De Wijk: 'If the member states of NATO had wanted to prevent a
situation arising in which they felt forced to intervene, then they
would have had to recognise that they had a problem which they could
not manage. And they would then have had to bring that problem before
the Security Council, which was in the end an advantage to them.
That was the escape clause.
But would that have meant too much loss of face?
De Wijk: 'Not at all for the outside world, because I think that
it in fact involved absolutely no loss of face, except for NATO
itself. That's how they would have perceived it. Look, we didn't
sit at the table in Rambouillet, but what struck me as well was
that in reality they were taking the side of the UCK. The Albanians
were pitiable and they were struggling for a just cause and it turned
out exceptionally well for them that the UCK signed and the Serbs
didn't. I recall that there was a great fear that both parties would
fail to sign and that would really have been a problem, because
then there could have been no intervention. Milosevic would then
have had carte blanche to continue, and there would have been no
possibility to act against this. Then NATO's credibility would have
been on the line.'
Wouldn't you therefore say that the aim of Rambouillet was to lend
legitimacy to the intervention?
De Wijk: 'Yes, but it only became so during the negotiations. I'm
absolutely convinced that, to begin with, NATO did not want to intervene.
Of that I am one hundred percent certain. I have talked this over
with so many people. The political consequences are gigantic, you
don't know what sort of trouble you might run into, you don't know
how it will turn out. That's the paradox. Whenever I go to Russia,
or anywhere else for that matter, and I try to explain that NATO
really didn't want this war, no-one believes me. And that's not
so crazy, because NATO of course gave the opposite impression.'
It's said that there was a line of reasoning at NATO that it was
desirable to do something concrete to mark its fiftieth anniversary.
De Wijk: 'And I don't believe that at all. People really didn't
want this war. It was generally always thought that Milosevic would
change his tack. Europe was especially keen to make its mark in
Rambouillet. Don't forget that Blair and Chirac made a real attempt
there to make it clear that Europe could be relied on to manage
its own affairs. The Americans were originally not even invited.
But the tactical error was that these negotiations came too soon.

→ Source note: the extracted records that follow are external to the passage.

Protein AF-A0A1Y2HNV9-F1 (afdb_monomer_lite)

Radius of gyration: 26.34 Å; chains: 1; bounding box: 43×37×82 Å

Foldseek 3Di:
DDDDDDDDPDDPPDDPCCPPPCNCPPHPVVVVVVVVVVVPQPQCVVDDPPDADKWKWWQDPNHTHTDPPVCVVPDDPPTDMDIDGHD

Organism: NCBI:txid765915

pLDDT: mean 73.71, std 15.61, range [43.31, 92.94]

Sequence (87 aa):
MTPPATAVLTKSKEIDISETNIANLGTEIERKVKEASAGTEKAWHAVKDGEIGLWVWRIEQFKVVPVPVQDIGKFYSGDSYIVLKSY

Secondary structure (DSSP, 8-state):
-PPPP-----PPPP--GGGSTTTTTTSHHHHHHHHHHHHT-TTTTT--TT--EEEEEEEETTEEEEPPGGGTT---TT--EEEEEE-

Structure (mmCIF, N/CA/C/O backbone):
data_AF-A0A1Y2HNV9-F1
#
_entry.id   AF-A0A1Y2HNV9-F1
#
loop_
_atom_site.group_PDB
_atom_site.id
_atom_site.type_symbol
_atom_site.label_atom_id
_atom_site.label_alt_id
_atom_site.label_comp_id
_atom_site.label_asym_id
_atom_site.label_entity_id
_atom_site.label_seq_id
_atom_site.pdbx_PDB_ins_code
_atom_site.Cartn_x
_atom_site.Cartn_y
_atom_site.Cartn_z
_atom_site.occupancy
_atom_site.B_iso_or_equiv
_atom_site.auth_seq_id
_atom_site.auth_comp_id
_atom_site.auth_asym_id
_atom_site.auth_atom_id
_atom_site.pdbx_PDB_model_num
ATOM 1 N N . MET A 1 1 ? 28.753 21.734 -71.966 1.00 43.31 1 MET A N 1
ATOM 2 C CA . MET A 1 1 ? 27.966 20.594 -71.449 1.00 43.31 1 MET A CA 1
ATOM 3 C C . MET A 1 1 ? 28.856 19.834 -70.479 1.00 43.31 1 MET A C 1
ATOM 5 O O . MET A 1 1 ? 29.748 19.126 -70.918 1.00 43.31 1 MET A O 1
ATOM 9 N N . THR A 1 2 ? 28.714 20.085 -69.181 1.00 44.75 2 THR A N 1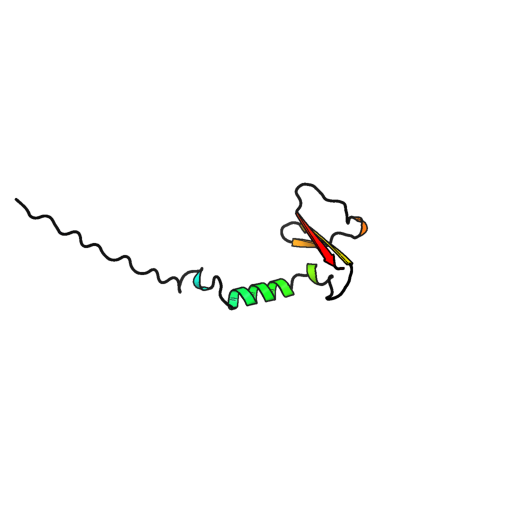
ATOM 10 C CA . THR A 1 2 ? 29.446 19.399 -68.102 1.00 44.75 2 THR A CA 1
ATOM 11 C C . THR A 1 2 ? 28.593 18.230 -67.582 1.00 44.75 2 THR A C 1
ATOM 13 O O . THR A 1 2 ? 27.379 18.403 -67.462 1.00 44.75 2 THR A O 1
ATOM 16 N N . PRO A 1 3 ? 29.162 17.039 -67.318 1.00 54.72 3 PRO A N 1
ATOM 17 C CA . PRO A 1 3 ? 28.394 15.901 -66.807 1.00 54.72 3 PRO A CA 1
ATOM 18 C C . PRO A 1 3 ? 28.011 16.107 -65.326 1.00 54.72 3 PRO A C 1
ATOM 20 O O . PRO A 1 3 ? 28.744 16.785 -64.601 1.00 54.72 3 PRO A O 1
ATOM 23 N N . PRO A 1 4 ? 26.881 15.546 -64.853 1.00 50.00 4 PRO A N 1
ATOM 24 C CA . PRO A 1 4 ? 26.458 15.692 -63.465 1.00 50.00 4 PRO A CA 1
ATOM 25 C C . PRO A 1 4 ? 27.312 14.808 -62.546 1.00 50.00 4 PRO A C 1
ATOM 27 O O . PRO A 1 4 ? 27.547 13.635 -62.833 1.00 50.00 4 PRO A O 1
ATOM 30 N N . ALA A 1 5 ? 27.769 15.375 -61.430 1.00 55.25 5 ALA A N 1
ATOM 31 C CA . ALA A 1 5 ? 28.440 14.630 -60.374 1.00 55.25 5 ALA A CA 1
ATOM 32 C C . ALA A 1 5 ? 27.455 13.633 -59.739 1.00 55.25 5 ALA A C 1
ATOM 34 O O . ALA A 1 5 ? 26.429 14.022 -59.182 1.00 55.25 5 ALA A O 1
ATOM 35 N N . THR A 1 6 ? 27.767 12.343 -59.846 1.00 48.47 6 THR A N 1
ATOM 36 C CA . THR A 1 6 ? 27.035 11.241 -59.218 1.00 48.47 6 THR A CA 1
ATOM 37 C C . THR A 1 6 ? 27.021 11.420 -57.699 1.00 48.47 6 THR A C 1
ATOM 39 O O . THR A 1 6 ? 28.066 11.364 -57.053 1.00 48.47 6 THR A O 1
ATOM 42 N N . ALA A 1 7 ? 25.838 11.629 -57.119 1.00 55.62 7 ALA A N 1
ATOM 43 C CA . ALA A 1 7 ? 25.653 11.650 -55.674 1.00 55.62 7 ALA A CA 1
ATOM 44 C C . ALA A 1 7 ? 25.894 10.242 -55.104 1.00 55.62 7 ALA A C 1
ATOM 46 O O . ALA A 1 7 ? 25.137 9.309 -55.372 1.00 55.62 7 ALA A O 1
ATOM 47 N N . VAL A 1 8 ? 26.960 10.084 -54.322 1.00 53.12 8 VAL A N 1
ATOM 48 C CA . VAL A 1 8 ? 27.223 8.858 -53.563 1.00 53.12 8 VAL A CA 1
ATOM 49 C C . VAL A 1 8 ? 26.334 8.890 -52.317 1.00 53.12 8 VAL A C 1
ATOM 51 O O . VAL A 1 8 ? 26.557 9.685 -51.408 1.00 53.12 8 VAL A O 1
ATOM 54 N N . LEU A 1 9 ? 25.297 8.050 -52.285 1.00 51.47 9 LEU A N 1
ATOM 55 C CA . LEU A 1 9 ? 24.487 7.802 -51.090 1.00 51.47 9 LEU A CA 1
ATOM 56 C C . LEU A 1 9 ? 25.314 6.968 -50.104 1.00 51.47 9 LEU A C 1
ATOM 58 O O . LEU A 1 9 ? 25.379 5.743 -50.203 1.00 51.47 9 LEU A O 1
ATOM 62 N N . THR A 1 10 ? 25.981 7.630 -49.163 1.00 51.34 10 THR A N 1
ATOM 63 C CA . THR A 1 10 ? 26.683 6.960 -48.065 1.00 51.34 10 THR A CA 1
ATOM 64 C C . THR A 1 10 ? 25.651 6.249 -47.187 1.00 51.34 10 THR A C 1
ATOM 66 O O . THR A 1 10 ? 24.822 6.898 -46.550 1.00 51.34 10 THR A O 1
ATOM 69 N N . LYS A 1 11 ? 25.671 4.909 -47.173 1.00 52.47 11 LYS A N 1
ATOM 70 C CA . LYS A 1 11 ? 24.801 4.073 -46.331 1.00 52.47 11 LYS A CA 1
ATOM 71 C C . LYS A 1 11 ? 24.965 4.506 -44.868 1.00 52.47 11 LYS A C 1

The parties to the conflict were not really prepared to resolve
it, because there remained military options for each. So at a given
moment it became clear that the Europeans could not save the day,
and at that same moment the Americans took over. Next the decision
came, because of their own credibility, to intervene militarily.

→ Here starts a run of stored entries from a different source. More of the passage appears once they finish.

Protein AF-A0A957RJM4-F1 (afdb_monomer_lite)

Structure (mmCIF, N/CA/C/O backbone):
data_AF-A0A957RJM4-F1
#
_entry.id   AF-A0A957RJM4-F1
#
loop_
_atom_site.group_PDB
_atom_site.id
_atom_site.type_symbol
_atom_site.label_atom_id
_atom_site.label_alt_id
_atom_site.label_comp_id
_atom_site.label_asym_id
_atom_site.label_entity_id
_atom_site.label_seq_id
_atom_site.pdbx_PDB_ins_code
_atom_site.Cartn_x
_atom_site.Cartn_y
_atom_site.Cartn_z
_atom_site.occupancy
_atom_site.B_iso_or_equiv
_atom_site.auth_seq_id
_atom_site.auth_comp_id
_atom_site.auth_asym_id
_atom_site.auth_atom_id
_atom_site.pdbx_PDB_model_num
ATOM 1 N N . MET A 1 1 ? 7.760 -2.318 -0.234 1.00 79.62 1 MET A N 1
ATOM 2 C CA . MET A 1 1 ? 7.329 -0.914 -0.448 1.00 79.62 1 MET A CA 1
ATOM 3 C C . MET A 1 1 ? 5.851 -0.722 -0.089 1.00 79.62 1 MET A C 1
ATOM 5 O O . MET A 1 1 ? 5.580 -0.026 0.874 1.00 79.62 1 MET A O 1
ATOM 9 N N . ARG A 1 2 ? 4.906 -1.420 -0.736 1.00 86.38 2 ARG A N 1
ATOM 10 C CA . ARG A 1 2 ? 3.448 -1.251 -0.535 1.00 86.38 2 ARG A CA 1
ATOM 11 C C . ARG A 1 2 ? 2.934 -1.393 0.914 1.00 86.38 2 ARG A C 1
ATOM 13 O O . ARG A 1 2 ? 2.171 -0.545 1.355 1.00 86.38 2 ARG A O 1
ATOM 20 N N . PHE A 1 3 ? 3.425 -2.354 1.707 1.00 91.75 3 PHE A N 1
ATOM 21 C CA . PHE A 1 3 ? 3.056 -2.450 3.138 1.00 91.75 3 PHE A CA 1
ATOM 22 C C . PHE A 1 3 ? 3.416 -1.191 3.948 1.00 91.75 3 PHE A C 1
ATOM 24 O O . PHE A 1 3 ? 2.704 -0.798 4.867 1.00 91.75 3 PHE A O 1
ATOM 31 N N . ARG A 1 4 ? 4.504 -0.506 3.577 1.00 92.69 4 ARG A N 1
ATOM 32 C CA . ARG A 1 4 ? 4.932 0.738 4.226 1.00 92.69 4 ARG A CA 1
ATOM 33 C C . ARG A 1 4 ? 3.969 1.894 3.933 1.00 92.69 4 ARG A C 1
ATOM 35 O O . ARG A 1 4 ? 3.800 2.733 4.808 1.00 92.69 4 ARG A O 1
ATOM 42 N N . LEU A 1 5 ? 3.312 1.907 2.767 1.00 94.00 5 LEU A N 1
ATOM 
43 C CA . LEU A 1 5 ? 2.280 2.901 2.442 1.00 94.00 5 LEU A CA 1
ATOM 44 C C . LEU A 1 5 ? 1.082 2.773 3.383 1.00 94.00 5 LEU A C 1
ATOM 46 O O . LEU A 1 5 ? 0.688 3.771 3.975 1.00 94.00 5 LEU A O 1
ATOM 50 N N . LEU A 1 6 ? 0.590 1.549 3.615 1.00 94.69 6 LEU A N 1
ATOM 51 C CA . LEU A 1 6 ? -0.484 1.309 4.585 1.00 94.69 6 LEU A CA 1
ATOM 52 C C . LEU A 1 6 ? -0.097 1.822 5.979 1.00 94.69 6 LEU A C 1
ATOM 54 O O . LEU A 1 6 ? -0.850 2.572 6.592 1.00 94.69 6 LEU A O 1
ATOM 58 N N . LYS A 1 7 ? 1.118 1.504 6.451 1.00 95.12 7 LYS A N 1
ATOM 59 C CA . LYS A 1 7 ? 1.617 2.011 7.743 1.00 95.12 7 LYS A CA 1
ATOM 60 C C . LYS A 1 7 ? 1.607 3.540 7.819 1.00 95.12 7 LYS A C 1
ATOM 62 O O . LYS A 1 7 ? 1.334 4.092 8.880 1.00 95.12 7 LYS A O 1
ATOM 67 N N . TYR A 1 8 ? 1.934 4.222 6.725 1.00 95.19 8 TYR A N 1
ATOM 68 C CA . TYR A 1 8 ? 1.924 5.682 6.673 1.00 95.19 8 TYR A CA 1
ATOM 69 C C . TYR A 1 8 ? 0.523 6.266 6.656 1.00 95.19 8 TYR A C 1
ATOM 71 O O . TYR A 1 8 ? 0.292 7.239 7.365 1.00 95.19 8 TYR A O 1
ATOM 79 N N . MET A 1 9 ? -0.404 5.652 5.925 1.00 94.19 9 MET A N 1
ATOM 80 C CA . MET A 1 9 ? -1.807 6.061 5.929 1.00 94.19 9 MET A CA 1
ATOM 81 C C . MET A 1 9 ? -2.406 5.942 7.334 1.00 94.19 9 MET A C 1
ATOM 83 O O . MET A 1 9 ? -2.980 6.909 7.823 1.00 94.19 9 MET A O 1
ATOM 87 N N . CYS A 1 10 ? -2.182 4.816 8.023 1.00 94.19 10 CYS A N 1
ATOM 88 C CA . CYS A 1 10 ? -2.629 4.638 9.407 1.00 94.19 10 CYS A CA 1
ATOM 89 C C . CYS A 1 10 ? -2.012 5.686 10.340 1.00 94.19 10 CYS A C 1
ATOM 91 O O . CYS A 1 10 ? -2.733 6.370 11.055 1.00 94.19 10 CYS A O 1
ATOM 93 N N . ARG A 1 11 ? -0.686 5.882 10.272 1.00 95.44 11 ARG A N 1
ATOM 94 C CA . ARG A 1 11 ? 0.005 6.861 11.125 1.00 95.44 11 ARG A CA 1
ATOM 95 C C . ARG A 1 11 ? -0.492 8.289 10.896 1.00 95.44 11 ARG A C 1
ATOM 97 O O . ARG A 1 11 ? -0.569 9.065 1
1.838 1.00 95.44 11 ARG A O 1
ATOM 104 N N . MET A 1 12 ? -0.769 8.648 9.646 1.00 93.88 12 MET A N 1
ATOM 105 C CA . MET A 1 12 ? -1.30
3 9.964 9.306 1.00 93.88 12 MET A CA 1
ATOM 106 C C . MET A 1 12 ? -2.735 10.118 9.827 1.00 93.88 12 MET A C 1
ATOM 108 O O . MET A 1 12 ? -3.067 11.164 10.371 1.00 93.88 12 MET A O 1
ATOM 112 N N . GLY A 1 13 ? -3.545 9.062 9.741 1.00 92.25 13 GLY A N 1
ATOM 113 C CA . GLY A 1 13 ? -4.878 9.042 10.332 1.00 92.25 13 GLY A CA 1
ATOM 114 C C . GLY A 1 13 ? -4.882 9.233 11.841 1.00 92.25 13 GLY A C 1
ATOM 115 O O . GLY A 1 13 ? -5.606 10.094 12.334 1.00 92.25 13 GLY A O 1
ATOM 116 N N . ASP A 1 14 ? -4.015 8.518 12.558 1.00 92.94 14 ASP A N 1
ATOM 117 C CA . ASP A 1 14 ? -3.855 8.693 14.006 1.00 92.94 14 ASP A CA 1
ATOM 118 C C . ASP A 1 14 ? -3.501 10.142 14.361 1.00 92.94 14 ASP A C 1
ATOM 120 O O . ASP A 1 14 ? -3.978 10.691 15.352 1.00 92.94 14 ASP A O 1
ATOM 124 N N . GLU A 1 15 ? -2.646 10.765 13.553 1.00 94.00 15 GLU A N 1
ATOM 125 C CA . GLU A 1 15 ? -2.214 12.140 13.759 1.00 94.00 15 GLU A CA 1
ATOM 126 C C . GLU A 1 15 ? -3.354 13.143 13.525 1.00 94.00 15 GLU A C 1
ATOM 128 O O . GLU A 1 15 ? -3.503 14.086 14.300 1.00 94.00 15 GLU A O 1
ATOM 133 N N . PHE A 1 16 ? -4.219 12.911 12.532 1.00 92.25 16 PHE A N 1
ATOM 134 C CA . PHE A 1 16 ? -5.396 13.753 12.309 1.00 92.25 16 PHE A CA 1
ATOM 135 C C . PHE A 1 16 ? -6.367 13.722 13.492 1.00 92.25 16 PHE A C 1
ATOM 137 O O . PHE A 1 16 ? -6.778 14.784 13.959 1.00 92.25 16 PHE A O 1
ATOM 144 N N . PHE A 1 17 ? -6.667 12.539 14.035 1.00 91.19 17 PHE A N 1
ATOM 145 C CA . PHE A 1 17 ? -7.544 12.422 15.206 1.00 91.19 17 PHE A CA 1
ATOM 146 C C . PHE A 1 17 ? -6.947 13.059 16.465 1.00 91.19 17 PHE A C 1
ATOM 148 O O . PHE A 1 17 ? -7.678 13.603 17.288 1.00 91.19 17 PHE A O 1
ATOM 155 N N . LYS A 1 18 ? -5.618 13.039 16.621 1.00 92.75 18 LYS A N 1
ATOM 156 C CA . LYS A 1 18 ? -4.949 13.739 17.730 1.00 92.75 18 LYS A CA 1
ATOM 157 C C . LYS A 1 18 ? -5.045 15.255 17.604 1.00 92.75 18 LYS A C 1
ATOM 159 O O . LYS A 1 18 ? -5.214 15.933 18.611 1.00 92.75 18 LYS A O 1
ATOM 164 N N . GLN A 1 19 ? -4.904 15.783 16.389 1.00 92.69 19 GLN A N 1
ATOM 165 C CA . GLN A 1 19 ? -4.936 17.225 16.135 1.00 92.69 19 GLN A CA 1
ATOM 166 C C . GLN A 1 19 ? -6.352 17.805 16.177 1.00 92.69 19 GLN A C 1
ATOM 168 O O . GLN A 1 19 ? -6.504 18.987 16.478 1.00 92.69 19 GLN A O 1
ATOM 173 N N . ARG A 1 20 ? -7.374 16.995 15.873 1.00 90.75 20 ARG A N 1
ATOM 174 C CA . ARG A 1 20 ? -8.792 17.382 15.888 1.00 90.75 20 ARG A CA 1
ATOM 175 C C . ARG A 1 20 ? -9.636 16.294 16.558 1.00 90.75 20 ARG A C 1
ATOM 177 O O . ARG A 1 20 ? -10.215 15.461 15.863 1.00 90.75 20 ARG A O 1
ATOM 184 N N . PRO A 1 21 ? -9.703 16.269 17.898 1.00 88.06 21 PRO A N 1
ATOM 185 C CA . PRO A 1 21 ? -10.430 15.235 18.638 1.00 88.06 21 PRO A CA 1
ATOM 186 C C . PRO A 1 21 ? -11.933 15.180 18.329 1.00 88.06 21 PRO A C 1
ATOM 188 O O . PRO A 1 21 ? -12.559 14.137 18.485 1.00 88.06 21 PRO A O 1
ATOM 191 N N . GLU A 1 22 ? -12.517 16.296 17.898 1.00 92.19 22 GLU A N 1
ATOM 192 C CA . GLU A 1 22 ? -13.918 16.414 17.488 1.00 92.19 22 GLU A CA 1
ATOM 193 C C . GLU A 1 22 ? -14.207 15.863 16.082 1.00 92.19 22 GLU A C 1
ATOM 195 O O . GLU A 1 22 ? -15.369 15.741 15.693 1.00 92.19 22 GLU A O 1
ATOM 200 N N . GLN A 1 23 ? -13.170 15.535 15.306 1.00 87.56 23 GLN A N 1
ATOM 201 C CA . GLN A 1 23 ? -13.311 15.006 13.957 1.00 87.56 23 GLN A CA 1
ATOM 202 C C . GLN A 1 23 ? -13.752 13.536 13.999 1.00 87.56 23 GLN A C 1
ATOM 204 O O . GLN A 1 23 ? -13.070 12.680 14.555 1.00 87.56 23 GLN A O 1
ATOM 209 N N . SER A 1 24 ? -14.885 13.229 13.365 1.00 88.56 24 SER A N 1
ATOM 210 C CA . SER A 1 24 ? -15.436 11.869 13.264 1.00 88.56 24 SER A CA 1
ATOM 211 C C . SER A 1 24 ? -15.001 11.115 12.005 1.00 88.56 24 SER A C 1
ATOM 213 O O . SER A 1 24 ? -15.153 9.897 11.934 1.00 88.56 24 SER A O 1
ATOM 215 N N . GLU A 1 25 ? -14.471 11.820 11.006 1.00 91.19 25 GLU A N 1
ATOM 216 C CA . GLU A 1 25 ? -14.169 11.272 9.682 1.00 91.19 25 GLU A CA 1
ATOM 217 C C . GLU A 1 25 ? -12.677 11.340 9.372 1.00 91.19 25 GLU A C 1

That's how things unfolded, in my opinion.'
Could we nevertheless consider just three hypotheses as to why
NATO in fact might have wanted this war? 1: Enlargement of the Western
sphere of influence. 2: To provide an actually existing basis for
the new strategic concept, a sort of justification for this concept
in advance. And 3: To please interest groups in the US.
De Wijk: 'But it was precisely the Americans who did not want it!'
But Albright did, certainly.
De Wijk: 'Yes, but Clinton absolutely didn't. He also didn't want
a ground war, to mention just one aspect. The Americans always have
big problems with intervention in countries where there own interests
are not involved. The US Congress was also dead against it. The
President didn't at any time have the nerve to activate the War
Powers Act, by which he could have taken on certain powers to conduct
the operation. But he didn't do it. And as far as this conscious
interpretation of the strategic concept goes, I don't believe in
that either. Because NATO doesn't function in that way. NATO has
no opinions, because NATO is nothing. It is a club of nineteen sovereign
countries each with its own idea.'
And the hypothesis of the sphere of influence? NATO has surely now
got its foot in the door in that part of Europe.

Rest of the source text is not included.